[Dataset records]
..............................
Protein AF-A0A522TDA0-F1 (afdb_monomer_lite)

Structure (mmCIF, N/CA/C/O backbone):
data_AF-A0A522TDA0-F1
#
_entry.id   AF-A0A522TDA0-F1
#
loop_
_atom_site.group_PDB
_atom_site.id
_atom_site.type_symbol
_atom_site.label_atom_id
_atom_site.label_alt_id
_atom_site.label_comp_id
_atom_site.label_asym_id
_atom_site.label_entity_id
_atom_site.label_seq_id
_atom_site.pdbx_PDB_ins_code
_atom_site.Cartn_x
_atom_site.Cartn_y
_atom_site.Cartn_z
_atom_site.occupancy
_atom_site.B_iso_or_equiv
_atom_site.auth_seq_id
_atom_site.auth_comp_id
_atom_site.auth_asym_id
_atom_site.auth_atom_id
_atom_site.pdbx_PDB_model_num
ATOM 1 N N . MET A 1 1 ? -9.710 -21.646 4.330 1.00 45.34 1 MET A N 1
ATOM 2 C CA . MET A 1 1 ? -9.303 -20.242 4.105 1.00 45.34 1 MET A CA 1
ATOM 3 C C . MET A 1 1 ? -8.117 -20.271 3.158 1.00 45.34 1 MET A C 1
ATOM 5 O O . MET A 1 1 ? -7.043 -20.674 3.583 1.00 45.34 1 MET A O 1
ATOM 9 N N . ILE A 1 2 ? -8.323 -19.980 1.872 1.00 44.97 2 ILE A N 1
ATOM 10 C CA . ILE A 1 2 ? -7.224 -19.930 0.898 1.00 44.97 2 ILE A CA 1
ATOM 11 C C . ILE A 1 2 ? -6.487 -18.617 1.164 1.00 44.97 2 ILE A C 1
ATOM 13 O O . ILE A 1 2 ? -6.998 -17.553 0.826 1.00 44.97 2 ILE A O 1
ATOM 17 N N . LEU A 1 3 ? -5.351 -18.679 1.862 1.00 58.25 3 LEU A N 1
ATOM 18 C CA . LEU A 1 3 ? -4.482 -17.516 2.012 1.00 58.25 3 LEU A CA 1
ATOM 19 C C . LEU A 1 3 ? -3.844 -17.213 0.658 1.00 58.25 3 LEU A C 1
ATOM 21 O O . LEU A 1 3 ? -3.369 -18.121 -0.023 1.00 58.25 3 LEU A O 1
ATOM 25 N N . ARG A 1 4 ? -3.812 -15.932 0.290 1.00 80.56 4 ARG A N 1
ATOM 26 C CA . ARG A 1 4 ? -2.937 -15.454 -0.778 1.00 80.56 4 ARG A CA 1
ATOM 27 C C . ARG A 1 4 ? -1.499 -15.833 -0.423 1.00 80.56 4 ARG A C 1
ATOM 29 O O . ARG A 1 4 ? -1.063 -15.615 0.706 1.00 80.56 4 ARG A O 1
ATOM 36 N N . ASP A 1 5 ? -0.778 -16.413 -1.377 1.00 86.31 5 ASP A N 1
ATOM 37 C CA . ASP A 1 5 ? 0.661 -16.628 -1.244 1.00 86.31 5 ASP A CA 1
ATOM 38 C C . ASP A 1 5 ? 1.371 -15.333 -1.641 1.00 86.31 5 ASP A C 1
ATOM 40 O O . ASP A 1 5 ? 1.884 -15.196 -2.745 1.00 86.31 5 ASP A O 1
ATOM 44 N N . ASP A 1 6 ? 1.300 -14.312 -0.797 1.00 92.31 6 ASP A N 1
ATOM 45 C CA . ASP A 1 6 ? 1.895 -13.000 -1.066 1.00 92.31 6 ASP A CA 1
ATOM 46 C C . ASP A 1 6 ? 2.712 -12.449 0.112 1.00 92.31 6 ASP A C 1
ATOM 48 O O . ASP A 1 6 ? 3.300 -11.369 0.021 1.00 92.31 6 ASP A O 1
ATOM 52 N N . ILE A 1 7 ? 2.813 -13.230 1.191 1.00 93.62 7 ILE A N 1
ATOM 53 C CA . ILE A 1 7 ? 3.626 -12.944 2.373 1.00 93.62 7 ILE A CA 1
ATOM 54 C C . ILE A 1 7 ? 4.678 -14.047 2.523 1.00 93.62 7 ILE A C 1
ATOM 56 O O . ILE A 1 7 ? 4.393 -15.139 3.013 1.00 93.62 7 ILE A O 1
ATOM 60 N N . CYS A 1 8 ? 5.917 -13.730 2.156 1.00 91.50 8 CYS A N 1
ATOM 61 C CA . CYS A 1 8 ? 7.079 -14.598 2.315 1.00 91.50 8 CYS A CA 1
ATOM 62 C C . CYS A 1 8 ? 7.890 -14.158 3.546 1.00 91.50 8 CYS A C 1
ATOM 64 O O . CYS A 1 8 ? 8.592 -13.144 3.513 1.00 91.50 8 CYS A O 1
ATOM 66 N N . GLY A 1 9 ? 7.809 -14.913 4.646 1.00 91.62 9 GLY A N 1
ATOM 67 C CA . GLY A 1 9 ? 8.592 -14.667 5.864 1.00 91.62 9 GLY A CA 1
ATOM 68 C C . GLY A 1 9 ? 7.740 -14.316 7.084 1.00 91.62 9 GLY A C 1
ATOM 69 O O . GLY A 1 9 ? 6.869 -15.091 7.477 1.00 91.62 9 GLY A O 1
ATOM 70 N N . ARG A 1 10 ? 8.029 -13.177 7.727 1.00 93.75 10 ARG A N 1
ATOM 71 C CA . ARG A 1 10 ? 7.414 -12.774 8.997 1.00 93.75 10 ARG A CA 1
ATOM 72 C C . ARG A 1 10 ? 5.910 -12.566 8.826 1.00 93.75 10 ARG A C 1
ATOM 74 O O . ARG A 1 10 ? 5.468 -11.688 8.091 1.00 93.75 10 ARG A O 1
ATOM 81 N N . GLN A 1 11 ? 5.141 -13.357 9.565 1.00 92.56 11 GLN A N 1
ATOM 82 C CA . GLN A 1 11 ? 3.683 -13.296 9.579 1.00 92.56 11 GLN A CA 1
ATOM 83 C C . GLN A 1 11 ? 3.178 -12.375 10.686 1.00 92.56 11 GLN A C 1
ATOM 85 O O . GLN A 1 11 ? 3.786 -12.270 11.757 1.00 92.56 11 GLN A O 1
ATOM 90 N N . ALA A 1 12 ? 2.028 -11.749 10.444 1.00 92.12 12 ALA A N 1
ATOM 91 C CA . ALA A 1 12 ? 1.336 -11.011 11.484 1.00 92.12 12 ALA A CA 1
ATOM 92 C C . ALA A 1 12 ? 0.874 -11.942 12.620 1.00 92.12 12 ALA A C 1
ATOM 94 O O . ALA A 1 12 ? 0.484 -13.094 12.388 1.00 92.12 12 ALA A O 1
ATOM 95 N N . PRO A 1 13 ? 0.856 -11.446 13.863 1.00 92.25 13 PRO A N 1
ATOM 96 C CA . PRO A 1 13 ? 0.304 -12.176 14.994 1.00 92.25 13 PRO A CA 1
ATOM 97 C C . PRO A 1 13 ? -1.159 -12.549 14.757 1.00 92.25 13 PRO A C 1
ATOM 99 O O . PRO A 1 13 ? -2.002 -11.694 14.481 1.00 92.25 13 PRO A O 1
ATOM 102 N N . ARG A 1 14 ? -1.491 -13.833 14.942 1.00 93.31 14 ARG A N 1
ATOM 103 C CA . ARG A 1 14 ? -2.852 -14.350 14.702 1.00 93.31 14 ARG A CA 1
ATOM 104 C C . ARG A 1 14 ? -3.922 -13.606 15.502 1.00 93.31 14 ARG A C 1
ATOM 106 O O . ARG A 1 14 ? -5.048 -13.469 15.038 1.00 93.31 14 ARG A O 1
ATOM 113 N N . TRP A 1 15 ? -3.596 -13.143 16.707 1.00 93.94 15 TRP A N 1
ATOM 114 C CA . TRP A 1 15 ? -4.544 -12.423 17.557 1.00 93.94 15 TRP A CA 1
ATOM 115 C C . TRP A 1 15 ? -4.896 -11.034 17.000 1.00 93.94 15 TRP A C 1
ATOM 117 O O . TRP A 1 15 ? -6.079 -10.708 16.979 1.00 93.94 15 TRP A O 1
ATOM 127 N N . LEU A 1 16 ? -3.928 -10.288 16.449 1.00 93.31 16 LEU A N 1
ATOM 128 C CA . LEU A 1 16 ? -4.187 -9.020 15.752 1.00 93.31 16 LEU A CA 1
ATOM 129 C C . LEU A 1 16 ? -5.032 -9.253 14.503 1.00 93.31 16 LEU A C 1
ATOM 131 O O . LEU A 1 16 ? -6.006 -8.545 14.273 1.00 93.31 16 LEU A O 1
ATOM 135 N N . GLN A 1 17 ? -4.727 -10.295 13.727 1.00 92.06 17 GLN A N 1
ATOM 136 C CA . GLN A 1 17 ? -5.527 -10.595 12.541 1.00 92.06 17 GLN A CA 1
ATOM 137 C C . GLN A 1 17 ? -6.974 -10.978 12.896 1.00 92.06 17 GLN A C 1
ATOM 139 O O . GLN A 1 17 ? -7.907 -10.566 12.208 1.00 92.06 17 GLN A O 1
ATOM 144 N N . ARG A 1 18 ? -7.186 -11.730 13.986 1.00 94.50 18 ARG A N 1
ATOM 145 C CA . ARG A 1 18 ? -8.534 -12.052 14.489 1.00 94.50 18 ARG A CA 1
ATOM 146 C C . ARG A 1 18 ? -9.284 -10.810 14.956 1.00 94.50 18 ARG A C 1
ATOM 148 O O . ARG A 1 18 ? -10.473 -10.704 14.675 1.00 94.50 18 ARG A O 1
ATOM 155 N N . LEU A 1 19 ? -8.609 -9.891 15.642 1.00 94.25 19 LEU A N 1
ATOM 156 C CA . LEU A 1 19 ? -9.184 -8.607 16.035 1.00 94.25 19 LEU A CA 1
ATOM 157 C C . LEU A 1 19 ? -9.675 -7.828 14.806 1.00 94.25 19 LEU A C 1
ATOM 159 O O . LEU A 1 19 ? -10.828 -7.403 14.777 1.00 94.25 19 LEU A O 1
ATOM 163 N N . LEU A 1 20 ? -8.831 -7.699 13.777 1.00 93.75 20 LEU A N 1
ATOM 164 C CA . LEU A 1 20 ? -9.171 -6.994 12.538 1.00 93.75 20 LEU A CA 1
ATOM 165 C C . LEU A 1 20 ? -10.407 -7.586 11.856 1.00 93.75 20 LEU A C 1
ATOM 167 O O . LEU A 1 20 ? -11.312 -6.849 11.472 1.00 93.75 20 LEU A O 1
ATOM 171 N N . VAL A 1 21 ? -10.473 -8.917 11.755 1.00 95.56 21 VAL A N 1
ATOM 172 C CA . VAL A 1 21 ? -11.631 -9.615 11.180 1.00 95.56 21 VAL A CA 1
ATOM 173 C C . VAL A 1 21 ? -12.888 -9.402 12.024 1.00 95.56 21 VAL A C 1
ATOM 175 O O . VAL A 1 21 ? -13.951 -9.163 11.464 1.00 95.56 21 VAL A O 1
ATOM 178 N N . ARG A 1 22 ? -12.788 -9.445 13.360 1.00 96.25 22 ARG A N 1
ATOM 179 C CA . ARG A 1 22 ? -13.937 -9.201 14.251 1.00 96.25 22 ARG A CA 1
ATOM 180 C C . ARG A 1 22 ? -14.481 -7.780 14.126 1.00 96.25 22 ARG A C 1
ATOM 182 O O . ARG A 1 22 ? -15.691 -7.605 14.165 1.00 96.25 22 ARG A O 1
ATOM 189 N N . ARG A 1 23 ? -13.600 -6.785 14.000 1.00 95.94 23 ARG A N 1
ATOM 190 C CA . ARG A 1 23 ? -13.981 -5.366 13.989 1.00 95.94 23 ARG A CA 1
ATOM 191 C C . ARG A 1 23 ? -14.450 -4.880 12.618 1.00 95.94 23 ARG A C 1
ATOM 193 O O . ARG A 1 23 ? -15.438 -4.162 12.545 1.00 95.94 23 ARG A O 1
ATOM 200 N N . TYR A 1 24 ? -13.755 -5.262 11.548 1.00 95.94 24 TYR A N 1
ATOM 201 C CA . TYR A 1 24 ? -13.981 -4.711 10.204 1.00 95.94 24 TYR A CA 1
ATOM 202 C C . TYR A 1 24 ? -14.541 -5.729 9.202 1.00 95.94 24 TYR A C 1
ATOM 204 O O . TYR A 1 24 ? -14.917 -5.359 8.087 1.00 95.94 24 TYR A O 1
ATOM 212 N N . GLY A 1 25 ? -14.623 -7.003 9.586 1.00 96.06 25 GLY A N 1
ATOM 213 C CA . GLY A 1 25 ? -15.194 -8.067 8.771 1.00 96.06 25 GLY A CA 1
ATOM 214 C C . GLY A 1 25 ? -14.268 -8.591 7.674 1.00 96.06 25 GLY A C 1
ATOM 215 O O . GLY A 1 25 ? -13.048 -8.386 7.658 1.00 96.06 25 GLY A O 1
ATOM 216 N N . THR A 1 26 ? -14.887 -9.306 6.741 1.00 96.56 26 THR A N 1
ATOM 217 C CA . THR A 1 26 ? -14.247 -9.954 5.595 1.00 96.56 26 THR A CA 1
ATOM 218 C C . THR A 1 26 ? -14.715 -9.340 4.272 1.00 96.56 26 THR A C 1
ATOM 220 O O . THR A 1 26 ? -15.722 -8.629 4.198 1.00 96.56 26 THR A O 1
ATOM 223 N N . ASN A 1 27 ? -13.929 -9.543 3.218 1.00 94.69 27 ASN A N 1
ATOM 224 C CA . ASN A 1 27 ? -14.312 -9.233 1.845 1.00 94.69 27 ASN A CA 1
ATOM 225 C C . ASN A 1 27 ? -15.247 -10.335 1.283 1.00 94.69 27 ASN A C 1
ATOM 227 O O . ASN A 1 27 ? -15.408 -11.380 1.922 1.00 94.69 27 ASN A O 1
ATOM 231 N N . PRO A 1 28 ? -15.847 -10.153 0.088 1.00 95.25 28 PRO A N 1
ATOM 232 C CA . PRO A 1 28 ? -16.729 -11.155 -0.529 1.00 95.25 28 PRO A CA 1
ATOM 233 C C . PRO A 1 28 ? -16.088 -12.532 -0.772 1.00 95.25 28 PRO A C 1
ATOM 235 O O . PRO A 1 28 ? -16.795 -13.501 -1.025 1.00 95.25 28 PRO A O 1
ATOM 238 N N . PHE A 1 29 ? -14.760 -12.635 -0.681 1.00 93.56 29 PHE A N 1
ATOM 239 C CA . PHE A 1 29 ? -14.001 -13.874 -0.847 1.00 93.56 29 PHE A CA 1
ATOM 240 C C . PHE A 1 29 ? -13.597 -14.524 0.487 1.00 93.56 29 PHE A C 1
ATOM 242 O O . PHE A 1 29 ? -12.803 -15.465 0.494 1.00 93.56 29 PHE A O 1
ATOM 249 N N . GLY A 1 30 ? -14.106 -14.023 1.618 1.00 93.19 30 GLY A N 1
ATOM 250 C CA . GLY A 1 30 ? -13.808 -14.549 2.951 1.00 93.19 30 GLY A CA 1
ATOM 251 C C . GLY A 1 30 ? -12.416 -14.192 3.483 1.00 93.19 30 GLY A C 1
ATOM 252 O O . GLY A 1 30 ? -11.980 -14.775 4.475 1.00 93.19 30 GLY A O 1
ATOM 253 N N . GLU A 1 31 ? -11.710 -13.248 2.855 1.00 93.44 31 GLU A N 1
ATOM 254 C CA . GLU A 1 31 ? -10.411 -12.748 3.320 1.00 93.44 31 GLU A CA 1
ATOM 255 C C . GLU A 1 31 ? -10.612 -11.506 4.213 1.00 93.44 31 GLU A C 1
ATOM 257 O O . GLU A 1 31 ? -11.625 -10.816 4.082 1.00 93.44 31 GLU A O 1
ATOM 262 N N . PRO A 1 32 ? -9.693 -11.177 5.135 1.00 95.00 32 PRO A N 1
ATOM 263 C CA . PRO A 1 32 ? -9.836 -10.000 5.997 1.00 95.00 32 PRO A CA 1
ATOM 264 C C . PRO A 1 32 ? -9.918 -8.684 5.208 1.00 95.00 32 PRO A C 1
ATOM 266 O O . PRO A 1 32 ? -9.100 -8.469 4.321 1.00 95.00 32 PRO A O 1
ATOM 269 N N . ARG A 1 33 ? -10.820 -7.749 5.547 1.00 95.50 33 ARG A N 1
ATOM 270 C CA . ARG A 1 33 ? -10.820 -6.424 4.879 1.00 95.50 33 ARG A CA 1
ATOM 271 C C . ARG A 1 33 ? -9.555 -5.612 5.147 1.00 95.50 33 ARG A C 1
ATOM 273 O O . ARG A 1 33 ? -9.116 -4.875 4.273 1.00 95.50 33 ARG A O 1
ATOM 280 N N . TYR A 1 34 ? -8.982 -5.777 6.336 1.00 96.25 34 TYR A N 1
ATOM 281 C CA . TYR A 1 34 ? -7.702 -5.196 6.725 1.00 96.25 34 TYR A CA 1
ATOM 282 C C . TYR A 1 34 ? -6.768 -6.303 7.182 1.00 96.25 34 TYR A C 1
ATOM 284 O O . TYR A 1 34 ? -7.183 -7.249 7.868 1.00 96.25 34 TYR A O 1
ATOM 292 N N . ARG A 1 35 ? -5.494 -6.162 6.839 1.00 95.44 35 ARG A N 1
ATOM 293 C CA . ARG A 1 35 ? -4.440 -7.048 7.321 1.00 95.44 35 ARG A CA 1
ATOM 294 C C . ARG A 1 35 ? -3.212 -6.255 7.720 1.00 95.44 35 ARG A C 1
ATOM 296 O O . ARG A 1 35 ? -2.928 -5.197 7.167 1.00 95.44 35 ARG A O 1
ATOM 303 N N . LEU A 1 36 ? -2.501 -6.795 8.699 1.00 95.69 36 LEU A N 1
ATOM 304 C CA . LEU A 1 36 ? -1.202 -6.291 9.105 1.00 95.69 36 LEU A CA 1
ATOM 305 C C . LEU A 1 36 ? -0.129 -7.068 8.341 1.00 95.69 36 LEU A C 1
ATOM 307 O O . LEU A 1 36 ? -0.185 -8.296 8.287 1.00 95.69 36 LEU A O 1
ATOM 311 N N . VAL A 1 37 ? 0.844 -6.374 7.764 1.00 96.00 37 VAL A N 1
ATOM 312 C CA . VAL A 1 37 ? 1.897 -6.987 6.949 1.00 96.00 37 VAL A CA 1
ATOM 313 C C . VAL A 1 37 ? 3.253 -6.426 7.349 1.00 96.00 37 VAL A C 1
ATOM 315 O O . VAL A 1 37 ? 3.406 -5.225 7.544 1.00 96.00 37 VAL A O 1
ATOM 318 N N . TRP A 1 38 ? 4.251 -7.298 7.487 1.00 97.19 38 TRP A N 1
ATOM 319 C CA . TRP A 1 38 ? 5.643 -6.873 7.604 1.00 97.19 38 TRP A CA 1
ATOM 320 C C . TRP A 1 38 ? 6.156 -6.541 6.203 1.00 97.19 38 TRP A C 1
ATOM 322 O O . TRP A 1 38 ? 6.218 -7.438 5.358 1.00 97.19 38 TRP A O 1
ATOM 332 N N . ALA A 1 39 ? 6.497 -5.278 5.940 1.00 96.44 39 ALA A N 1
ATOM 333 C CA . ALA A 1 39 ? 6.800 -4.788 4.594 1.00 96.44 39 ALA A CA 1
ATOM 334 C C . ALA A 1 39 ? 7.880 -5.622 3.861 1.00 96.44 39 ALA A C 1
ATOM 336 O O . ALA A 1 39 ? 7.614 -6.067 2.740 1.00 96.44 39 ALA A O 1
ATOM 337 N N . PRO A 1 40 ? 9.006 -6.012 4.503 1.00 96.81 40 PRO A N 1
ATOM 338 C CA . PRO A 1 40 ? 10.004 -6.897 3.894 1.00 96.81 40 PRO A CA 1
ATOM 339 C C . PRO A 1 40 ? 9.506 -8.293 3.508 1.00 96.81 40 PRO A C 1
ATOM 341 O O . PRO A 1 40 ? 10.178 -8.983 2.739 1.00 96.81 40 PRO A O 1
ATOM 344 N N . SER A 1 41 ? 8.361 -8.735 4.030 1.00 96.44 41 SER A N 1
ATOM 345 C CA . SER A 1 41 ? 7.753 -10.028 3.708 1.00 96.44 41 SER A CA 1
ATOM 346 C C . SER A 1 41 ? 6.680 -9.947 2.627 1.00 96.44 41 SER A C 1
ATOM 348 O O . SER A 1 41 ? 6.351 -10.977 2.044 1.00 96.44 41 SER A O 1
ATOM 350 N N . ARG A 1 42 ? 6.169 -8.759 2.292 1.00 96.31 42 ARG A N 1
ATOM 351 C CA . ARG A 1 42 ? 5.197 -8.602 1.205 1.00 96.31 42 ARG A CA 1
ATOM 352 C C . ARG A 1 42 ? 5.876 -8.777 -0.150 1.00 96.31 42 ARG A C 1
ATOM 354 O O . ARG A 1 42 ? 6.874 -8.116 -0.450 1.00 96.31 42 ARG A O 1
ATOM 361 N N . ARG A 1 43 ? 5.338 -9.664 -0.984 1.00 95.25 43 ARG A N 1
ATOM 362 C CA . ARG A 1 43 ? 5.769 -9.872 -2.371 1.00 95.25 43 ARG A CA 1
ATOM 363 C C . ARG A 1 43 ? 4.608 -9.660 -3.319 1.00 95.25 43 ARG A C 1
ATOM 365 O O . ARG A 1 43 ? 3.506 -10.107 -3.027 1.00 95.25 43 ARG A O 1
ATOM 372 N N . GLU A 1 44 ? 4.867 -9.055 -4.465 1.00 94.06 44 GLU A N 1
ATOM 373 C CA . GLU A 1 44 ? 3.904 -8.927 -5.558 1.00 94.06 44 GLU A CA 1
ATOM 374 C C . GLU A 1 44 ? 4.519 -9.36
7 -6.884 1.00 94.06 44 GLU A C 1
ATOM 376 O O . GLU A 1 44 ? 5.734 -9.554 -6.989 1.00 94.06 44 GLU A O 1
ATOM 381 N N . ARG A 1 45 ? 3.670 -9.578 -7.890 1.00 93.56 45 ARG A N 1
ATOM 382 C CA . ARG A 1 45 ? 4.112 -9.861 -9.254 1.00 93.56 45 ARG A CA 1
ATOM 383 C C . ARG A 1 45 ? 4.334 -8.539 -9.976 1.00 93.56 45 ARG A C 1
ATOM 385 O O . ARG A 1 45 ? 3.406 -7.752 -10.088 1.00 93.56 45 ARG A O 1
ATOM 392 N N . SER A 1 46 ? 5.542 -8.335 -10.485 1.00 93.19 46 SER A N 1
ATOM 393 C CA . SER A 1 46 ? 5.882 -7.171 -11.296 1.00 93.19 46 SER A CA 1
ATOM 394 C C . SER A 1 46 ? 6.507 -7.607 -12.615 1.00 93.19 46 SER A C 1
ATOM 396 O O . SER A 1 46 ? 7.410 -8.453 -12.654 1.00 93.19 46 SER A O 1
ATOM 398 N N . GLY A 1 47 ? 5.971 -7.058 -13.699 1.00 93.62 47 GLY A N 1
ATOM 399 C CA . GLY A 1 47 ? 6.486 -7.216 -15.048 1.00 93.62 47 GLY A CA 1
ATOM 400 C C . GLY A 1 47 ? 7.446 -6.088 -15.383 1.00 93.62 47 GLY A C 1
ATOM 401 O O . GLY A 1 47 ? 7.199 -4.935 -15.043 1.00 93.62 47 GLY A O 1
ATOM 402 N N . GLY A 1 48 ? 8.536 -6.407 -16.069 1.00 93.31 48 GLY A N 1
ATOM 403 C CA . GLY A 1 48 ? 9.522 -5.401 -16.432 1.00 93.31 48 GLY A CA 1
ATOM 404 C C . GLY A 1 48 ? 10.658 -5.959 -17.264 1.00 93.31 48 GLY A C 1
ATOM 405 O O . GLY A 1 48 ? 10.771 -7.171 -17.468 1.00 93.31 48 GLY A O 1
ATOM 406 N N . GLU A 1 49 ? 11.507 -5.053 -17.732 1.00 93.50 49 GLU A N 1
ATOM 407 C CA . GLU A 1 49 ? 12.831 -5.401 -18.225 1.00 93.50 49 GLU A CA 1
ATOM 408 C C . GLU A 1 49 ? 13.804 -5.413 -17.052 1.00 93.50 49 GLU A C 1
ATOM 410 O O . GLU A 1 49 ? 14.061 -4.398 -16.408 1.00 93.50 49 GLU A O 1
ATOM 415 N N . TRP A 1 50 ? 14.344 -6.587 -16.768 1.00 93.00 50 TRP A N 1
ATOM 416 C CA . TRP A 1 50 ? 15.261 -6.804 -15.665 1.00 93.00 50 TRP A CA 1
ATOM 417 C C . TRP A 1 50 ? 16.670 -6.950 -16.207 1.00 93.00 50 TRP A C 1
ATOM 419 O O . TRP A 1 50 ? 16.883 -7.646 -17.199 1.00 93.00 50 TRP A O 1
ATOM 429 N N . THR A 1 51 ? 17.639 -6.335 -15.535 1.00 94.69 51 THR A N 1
..............................
-- Problem statement --
From the opening line of the data above, please print each line as written up to and including the line that contains "ATOM 3 C C .", and nothing more.

-- Solution to this problem --
Protein AF-A0A522TDA0-F1 (afdb_monomer_lite)

Structure (mmCIF, N/CA/C/O backbone):
data_AF-A0A522TDA0-F1
#
_entry.id   AF-A0A522TDA0-F1
#
loop_
_atom_site.group_PDB
_atom_site.id
_atom_site.type_symbol
_atom_site.label_atom_id
_atom_site.label_alt_id
_atom_site.label_comp_id
_atom_site.label_asym_id
_atom_site.label_entity_id
_atom_site.label_seq_id
_atom_site.pdbx_PDB_ins_code
_atom_site.Cartn_x
_atom_site.Cartn_y
_atom_site.Cartn_z
_atom_site.occupancy
_atom_site.B_iso_or_equiv
_atom_site.auth_seq_id
_atom_site.auth_comp_id
_atom_site.auth_asym_id
_atom_site.auth_atom_id
_atom_site.pdbx_PDB_model_num
ATOM 1 N N . MET A 1 1 ? -9.710 -21.646 4.330 1.00 45.34 1 MET A N 1
ATOM 2 C CA . MET A 1 1 ? -9.303 -20.242 4.105 1.00 45.34 1 MET A CA 1
ATOM 3 C C . MET A 1 1 ? -8.117 -20.271 3.158 1.00 45.34 1 MET A C 1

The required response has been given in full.